IKS ALB/Ingress Controller Timeouts, Dropped Websocket Connections; IBM IKS Cheat Sheet #3

I have issues with timeout, the IKS ALB drops connections prematurely. How can I adjust the timeouts? I see my websocket connection being dropped after ~60 seconds…

Both keep-alive and Websocket connections are supported on the IKS ALB / Ingress Controller. If you see premature disconnects, there can be a lot of different reasons for it, but typically you hit a timeout somewhere in the stack.

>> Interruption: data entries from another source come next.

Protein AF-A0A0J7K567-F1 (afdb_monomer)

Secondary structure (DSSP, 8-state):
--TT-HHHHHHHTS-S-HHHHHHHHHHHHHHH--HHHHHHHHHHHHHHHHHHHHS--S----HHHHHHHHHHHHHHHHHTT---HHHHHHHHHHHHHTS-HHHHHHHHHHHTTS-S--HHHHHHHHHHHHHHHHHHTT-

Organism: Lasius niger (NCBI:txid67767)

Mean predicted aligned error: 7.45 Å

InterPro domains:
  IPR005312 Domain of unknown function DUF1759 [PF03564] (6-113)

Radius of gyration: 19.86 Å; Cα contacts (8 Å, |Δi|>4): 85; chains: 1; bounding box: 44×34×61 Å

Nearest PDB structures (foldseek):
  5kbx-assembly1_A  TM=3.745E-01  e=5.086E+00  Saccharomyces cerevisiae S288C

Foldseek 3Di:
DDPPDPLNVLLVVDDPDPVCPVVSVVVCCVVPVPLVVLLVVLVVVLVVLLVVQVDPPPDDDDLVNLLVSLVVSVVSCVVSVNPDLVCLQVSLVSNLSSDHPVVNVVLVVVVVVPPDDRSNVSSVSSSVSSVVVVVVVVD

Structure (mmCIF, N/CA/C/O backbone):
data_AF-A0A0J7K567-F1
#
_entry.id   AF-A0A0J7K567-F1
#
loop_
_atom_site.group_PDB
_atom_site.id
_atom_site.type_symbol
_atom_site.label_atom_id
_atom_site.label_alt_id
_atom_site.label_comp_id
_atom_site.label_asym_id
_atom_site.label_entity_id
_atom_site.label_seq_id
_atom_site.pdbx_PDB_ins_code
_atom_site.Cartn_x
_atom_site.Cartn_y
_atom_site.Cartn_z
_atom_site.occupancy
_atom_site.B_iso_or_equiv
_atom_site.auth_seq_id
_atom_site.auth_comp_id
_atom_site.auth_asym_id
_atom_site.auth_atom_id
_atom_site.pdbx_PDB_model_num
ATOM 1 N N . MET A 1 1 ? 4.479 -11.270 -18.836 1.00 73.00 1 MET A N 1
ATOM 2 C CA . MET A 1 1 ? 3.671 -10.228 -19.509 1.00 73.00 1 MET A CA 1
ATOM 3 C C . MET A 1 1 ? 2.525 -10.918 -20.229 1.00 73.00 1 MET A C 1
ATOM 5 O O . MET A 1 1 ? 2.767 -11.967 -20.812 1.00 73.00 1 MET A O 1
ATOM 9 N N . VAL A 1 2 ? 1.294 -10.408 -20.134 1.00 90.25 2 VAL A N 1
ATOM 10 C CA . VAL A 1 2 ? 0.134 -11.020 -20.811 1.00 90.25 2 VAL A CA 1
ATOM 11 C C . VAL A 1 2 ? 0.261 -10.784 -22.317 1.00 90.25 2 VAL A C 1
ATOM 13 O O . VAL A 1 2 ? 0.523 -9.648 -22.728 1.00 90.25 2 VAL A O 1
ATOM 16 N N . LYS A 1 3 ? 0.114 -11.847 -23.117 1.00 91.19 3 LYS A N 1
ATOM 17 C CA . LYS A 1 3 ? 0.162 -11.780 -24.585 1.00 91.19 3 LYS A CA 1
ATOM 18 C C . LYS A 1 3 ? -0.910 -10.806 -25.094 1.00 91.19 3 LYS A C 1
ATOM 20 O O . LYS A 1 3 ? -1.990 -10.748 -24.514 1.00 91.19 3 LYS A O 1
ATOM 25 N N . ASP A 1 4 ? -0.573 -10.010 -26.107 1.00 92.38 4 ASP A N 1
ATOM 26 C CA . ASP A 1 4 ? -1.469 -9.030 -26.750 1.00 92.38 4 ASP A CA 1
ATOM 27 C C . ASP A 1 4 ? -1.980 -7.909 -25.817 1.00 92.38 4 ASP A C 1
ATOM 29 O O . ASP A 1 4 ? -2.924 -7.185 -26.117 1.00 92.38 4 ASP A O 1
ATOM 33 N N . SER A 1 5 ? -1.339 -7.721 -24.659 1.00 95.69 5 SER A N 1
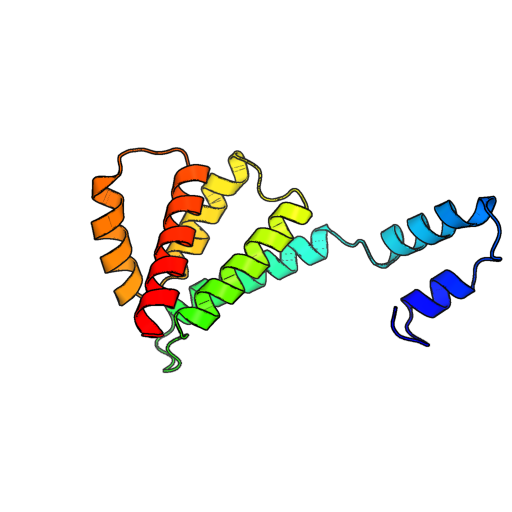ATOM 34 C CA . SER A 1 5 ? -1.587 -6.550 -23.814 1.00 95.69 5 SER A CA 1
ATOM 35 C C . SER A 1 5 ? -0.928 -5.295 -24.391 1.00 95.69 5 SER A C 1
ATOM 37 O O . SER A 1 5 ? 0.105 -5.372 -25.052 1.00 95.69 5 SER A O 1
ATOM 39 N N . ARG A 1 6 ? -1.430 -4.110 -24.020 1.00 94.56 6 ARG A N 1
ATOM 40 C CA . ARG A 1 6 ? -0.832 -2.814 -24.414 1.00 94.56 6 ARG A CA 1
ATOM 41 C C . ARG A 1 6 ? 0.655 -2.690 -24.058 1.00 94.56 6 ARG A C 1
ATOM 43 O O . ARG A 1 6 ? 1.395 -1.986 -24.739 1.00 94.56 6 ARG A O 1
ATOM 50 N N . ALA A 1 7 ? 1.083 -3.322 -22.962 1.00 95.12 7 ALA A N 1
ATOM 51 C CA . ALA A 1 7 ? 2.492 -3.379 -22.576 1.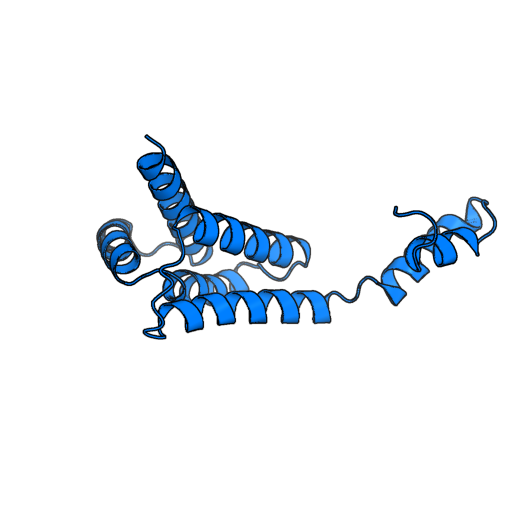00 95.12 7 ALA A CA 1
ATOM 52 C C . ALA A 1 7 ? 3.284 -4.314 -23.504 1.00 95.12 7 ALA A C 1
ATOM 54 O O . ALA A 1 7 ? 4.389 -3.966 -23.909 1.00 95.12 7 ALA A O 1
ATOM 55 N N . SER A 1 8 ? 2.695 -5.449 -23.898 1.00 95.31 8 SER A N 1
ATOM 56 C CA . SER A 1 8 ? 3.292 -6.371 -24.867 1.00 95.31 8 SER A CA 1
ATOM 57 C C . SER A 1 8 ? 3.446 -5.750 -26.244 1.00 95.31 8 SER A C 1
ATOM 59 O O . SER A 1 8 ? 4.512 -5.868 -26.833 1.00 95.31 8 SER A O 1
ATOM 61 N N . GLU A 1 9 ? 2.419 -5.067 -26.743 1.00 95.56 9 GLU A N 1
ATOM 62 C CA . GLU A 1 9 ? 2.475 -4.351 -28.020 1.00 95.56 9 GLU A CA 1
ATOM 63 C C . GLU A 1 9 ? 3.560 -3.271 -28.012 1.00 95.56 9 GLU A C 1
ATOM 65 O O . GLU A 1 9 ? 4.312 -3.142 -28.974 1.00 95.56 9 GLU A O 1
ATOM 70 N N . LEU A 1 10 ? 3.684 -2.527 -26.904 1.00 95.56 10 LEU A N 1
ATOM 71 C CA . LEU A 1 10 ? 4.716 -1.503 -26.760 1.00 95.56 10 LEU A CA 1
ATOM 72 C C . LEU A 1 10 ? 6.118 -2.113 -26.833 1.00 95.56 10 LEU A C 1
ATOM 74 O O . LEU A 1 10 ? 6.937 -1.623 -27.600 1.00 95.56 10 LEU A O 1
ATOM 78 N N . VAL A 1 11 ? 6.392 -3.181 -26.078 1.00 95.31 11 VAL A N 1
ATOM 79 C CA . VAL A 1 11 ? 7.704 -3.852 -26.110 1.00 95.31 11 VAL A CA 1
ATOM 80 C C . VAL A 1 11 ? 7.995 -4.408 -27.504 1.00 95.3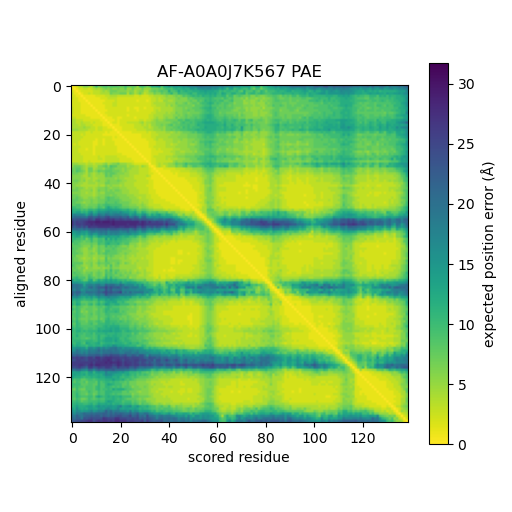1 11 VAL A C 1
ATOM 82 O O . VAL A 1 11 ? 9.087 -4.205 -28.023 1.00 95.31 11 VAL A O 1
ATOM 85 N N . ASN A 1 12 ? 7.003 -5.034 -28.141 1.00 94.81 12 ASN A N 1
ATOM 86 C CA . ASN A 1 12 ? 7.145 -5.636 -29.468 1.00 94.81 12 ASN A CA 1
ATOM 87 C C . ASN A 1 12 ? 7.324 -4.609 -30.601 1.00 94.81 12 ASN A C 1
ATOM 89 O O . ASN A 1 12 ? 7.743 -4.985 -31.692 1.00 94.81 12 ASN A O 1
ATOM 93 N N . SER A 1 13 ? 7.020 -3.327 -30.368 1.00 95.44 13 SER A N 1
ATOM 94 C CA . SER A 1 13 ? 7.265 -2.260 -31.350 1.00 95.44 13 SER A CA 1
ATOM 95 C C . SER A 1 13 ? 8.744 -1.879 -31.495 1.00 95.44 13 SER A C 1
ATOM 97 O O . SER A 1 13 ? 9.114 -1.236 -32.477 1.00 95.44 13 SER A O 1
ATOM 99 N N . PHE A 1 14 ? 9.597 -2.284 -30.549 1.00 95.44 14 PHE A N 1
ATOM 100 C CA . PHE A 1 14 ? 11.036 -2.057 -30.619 1.00 95.44 14 PHE A CA 1
ATOM 101 C C . PHE A 1 14 ? 11.734 -3.259 -31.269 1.00 95.44 14 PHE A C 1
ATOM 103 O O . PHE A 1 14 ? 11.514 -4.395 -30.841 1.00 95.44 14 PHE A O 1
ATOM 110 N N . PRO A 1 15 ? 12.626 -3.046 -32.255 1.00 96.31 15 PRO A N 1
ATOM 111 C CA . PRO A 1 15 ? 13.515 -4.102 -32.726 1.00 96.31 15 PRO A CA 1
ATOM 112 C C . PRO A 1 15 ? 14.351 -4.668 -31.564 1.00 96.31 15 PRO A C 1
ATOM 114 O O . PRO A 1 15 ? 14.848 -3.871 -30.760 1.00 96.31 15 PRO A O 1
ATOM 117 N N . PRO A 1 16 ? 14.549 -5.999 -31.476 1.00 94.38 16 PRO A N 1
ATOM 118 C CA . PRO A 1 16 ? 15.246 -6.654 -30.368 1.00 94.38 16 PRO A CA 1
ATOM 119 C C . PRO A 1 16 ? 16.769 -6.472 -30.476 1.00 94.38 16 PRO A C 1
ATOM 121 O O . PRO A 1 16 ? 17.517 -7.410 -30.748 1.00 94.38 16 PRO A O 1
ATOM 124 N N . THR A 1 17 ? 17.228 -5.238 -30.290 1.00 96.38 17 THR A N 1
ATOM 125 C CA . THR A 1 17 ? 18.641 -4.848 -30.289 1.00 96.38 17 THR A CA 1
ATOM 126 C C . THR A 1 17 ? 19.019 -4.264 -28.932 1.00 96.38 17 THR A C 1
ATOM 128 O O . THR A 1 17 ? 18.185 -3.671 -28.246 1.00 96.38 17 THR A O 1
ATOM 131 N N . ALA A 1 18 ? 20.293 -4.403 -28.548 1.00 95.38 18 ALA A N 1
ATOM 132 C CA . ALA A 1 18 ? 20.795 -3.908 -27.264 1.00 95.38 18 ALA A CA 1
ATOM 133 C C . ALA A 1 18 ? 20.497 -2.411 -27.052 1.00 95.38 18 ALA A C 1
ATOM 135 O O . ALA A 1 18 ? 20.047 -2.011 -25.984 1.00 95.38 18 ALA A O 1
ATOM 136 N N . GLU A 1 19 ? 20.651 -1.607 -28.107 1.00 95.56 19 GLU A N 1
ATOM 137 C CA . GLU A 1 19 ? 20.397 -0.159 -28.116 1.00 95.56 19 GLU A CA 1
ATOM 138 C C . GLU A 1 19 ? 18.936 0.232 -27.840 1.00 95.56 19 GLU A C 1
ATOM 140 O O . GLU A 1 19 ? 18.648 1.386 -27.512 1.00 95.56 19 GLU A O 1
ATOM 145 N N . ASN A 1 20 ? 17.991 -0.693 -28.026 1.00 96.38 20 ASN A N 1
ATOM 146 C CA . ASN A 1 20 ? 16.565 -0.424 -27.874 1.00 96.38 20 ASN A CA 1
ATOM 147 C C . ASN A 1 20 ? 15.991 -0.912 -26.540 1.00 96.38 20 ASN A C 1
ATOM 149 O O . ASN A 1 20 ? 14.857 -0.552 -26.223 1.00 96.38 20 ASN A O 1
ATOM 153 N N . TYR A 1 21 ? 16.741 -1.675 -25.739 1.00 95.44 21 TYR A N 1
ATOM 154 C CA . TYR A 1 21 ? 16.245 -2.152 -24.446 1.00 95.44 21 TYR A CA 1
ATOM 155 C C . TYR A 1 21 ? 15.962 -1.005 -23.479 1.00 95.44 21 TYR A C 1
ATOM 157 O O . TYR A 1 21 ? 14.862 -0.942 -22.929 1.00 95.44 21 TYR A O 1
ATOM 165 N N . ASP A 1 22 ? 16.884 -0.051 -23.350 1.00 96.69 22 ASP A N 1
ATOM 166 C CA . ASP A 1 22 ? 16.677 1.114 -22.485 1.00 96.69 22 ASP A CA 1
ATOM 167 C C . ASP A 1 22 ? 15.488 1.957 -22.964 1.00 96.69 22 ASP A C 1
ATOM 169 O O . ASP A 1 22 ? 14.620 2.318 -22.173 1.00 96.69 22 ASP A O 1
ATOM 173 N N . LYS A 1 23 ? 15.346 2.154 -24.283 1.00 96.38 23 LYS A N 1
ATOM 174 C CA . LYS A 1 23 ? 14.208 2.882 -24.875 1.00 96.38 23 LYS A CA 1
ATOM 175 C C . LYS A 1 23 ? 12.867 2.195 -24.602 1.00 96.38 23 LYS A C 1
ATOM 177 O O . LYS A 1 23 ? 11.873 2.873 -24.329 1.00 96.38 23 LYS A O 1
ATOM 182 N N . ALA A 1 24 ? 12.822 0.864 -24.669 1.00 96.31 24 ALA A N 1
ATOM 183 C CA . ALA A 1 24 ? 11.625 0.087 -24.363 1.00 96.31 24 ALA A CA 1
ATOM 184 C C . ALA A 1 24 ? 11.267 0.176 -22.870 1.00 96.31 24 ALA A C 1
ATOM 186 O O . ALA A 1 24 ? 10.099 0.374 -22.525 1.00 96.31 24 ALA A O 1
ATOM 187 N N . ILE A 1 25 ? 12.268 0.093 -21.987 1.00 95.38 25 ILE A N 1
ATOM 188 C CA . ILE A 1 25 ? 12.104 0.256 -20.536 1.00 95.38 25 ILE A CA 1
ATOM 189 C C . ILE A 1 25 ? 11.598 1.664 -20.205 1.00 95.38 25 ILE A C 1
ATOM 191 O O . ILE A 1 25 ? 10.631 1.805 -19.454 1.00 95.38 25 ILE A O 1
ATOM 195 N N . ASP A 1 26 ? 12.195 2.702 -20.783 1.00 95.69 26 ASP A N 1
ATOM 196 C CA . ASP A 1 26 ? 11.801 4.091 -20.546 1.00 95.69 26 ASP A CA 1
ATOM 197 C C . ASP A 1 26 ? 10.403 4.383 -21.091 1.00 95.69 26 ASP A C 1
ATOM 199 O O . ASP A 1 26 ? 9.598 5.034 -20.423 1.00 95.69 26 ASP A O 1
ATOM 203 N N . SER A 1 27 ? 10.051 3.814 -22.245 1.00 95.19 27 SER A N 1
ATOM 204 C CA . SER A 1 27 ? 8.693 3.902 -22.791 1.00 95.19 27 SER A CA 1
ATOM 205 C C . SER A 1 27 ? 7.668 3.209 -21.890 1.00 95.19 27 SER A C 1
ATOM 207 O O . SER A 1 27 ? 6.572 3.734 -21.679 1.00 95.19 27 SER A O 1
ATOM 209 N N . LEU A 1 28 ? 8.010 2.050 -21.313 1.00 94.81 28 LEU A N 1
ATOM 210 C CA . LEU A 1 28 ? 7.162 1.367 -20.332 1.00 94.81 28 LEU A CA 1
ATOM 211 C C . LEU A 1 28 ? 6.981 2.211 -19.067 1.00 94.81 28 LEU A C 1
ATOM 213 O O . LEU A 1 28 ? 5.851 2.379 -18.608 1.00 94.81 28 LEU A O 1
ATOM 217 N N . LYS A 1 29 ? 8.066 2.771 -18.522 1.00 92.56 29 LYS A N 1
ATOM 218 C CA . LYS A 1 29 ? 8.021 3.648 -17.343 1.00 92.56 29 LYS A CA 1
ATOM 219 C C . LYS A 1 29 ? 7.196 4.903 -17.613 1.00 92.56 29 LYS A C 1
ATOM 221 O O . LYS A 1 29 ? 6.307 5.214 -16.834 1.00 92.56 29 LYS A O 1
ATOM 226 N N . SER A 1 30 ? 7.412 5.576 -18.739 1.00 91.94 30 SER A N 1
ATOM 227 C CA . SER A 1 30 ? 6.653 6.773 -19.115 1.00 91.94 30 SER A CA 1
ATOM 228 C C . SER A 1 30 ? 5.157 6.474 -19.268 1.00 91.94 30 SER A C 1
ATOM 230 O O . SER A 1 30 ? 4.301 7.206 -18.767 1.00 91.94 30 SER A O 1
ATOM 232 N N . ARG A 1 31 ? 4.815 5.355 -19.919 1.00 92.94 31 ARG A N 1
ATOM 233 C CA . ARG A 1 31 ? 3.420 5.018 -20.225 1.00 92.94 31 ARG A CA 1
ATOM 234 C C . ARG A 1 31 ? 2.660 4.423 -19.038 1.00 92.94 31 ARG A C 1
ATOM 236 O O . ARG A 1 31 ? 1.470 4.712 -18.881 1.00 92.94 31 ARG A O 1
ATOM 243 N N . PHE A 1 32 ? 3.314 3.585 -18.233 1.00 90.44 32 PHE A N 1
ATOM 244 C CA . PHE A 1 32 ? 2.678 2.780 -17.181 1.00 90.44 32 PHE A CA 1
ATOM 245 C C . PHE A 1 32 ? 3.207 3.056 -15.768 1.00 90.44 32 PHE A C 1
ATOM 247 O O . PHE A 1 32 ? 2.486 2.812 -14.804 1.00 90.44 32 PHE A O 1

When you are debugging make sure that:

  • you are using an Internet connection that does not have any proxies or firewalls that do not tolerate long lived connections,
  • do debug runs and test from multiple locations, like home ISP, phone tethering, etc. to isolate if the behavior is consistent.

Timeouts

When you are connecting to your applications via the ALB / Ingress Controller, there are two locations where timeouts are configured:

  1. [Client] ===(*client-side-timeout*)=== [ALB] -- Default is 8 seconds, but only for HTTP keep-alive requests, typically not interfering with WS, but you can test it. Once the connection is established between the [Client] and the [ALB], the [ALB] will open a new connection to the [POD] that runs your application, so there is a timeout also between
  2. [ALB] ===(*upstream-side-timeout*)=== [Application POD] -- Default is 60 seconds

Typically the issue with Websocket (WS) connections (when the [Application POD] is running WS) is with the *upstream-side-timeout*. Best way to confirm is to check the ALB logs.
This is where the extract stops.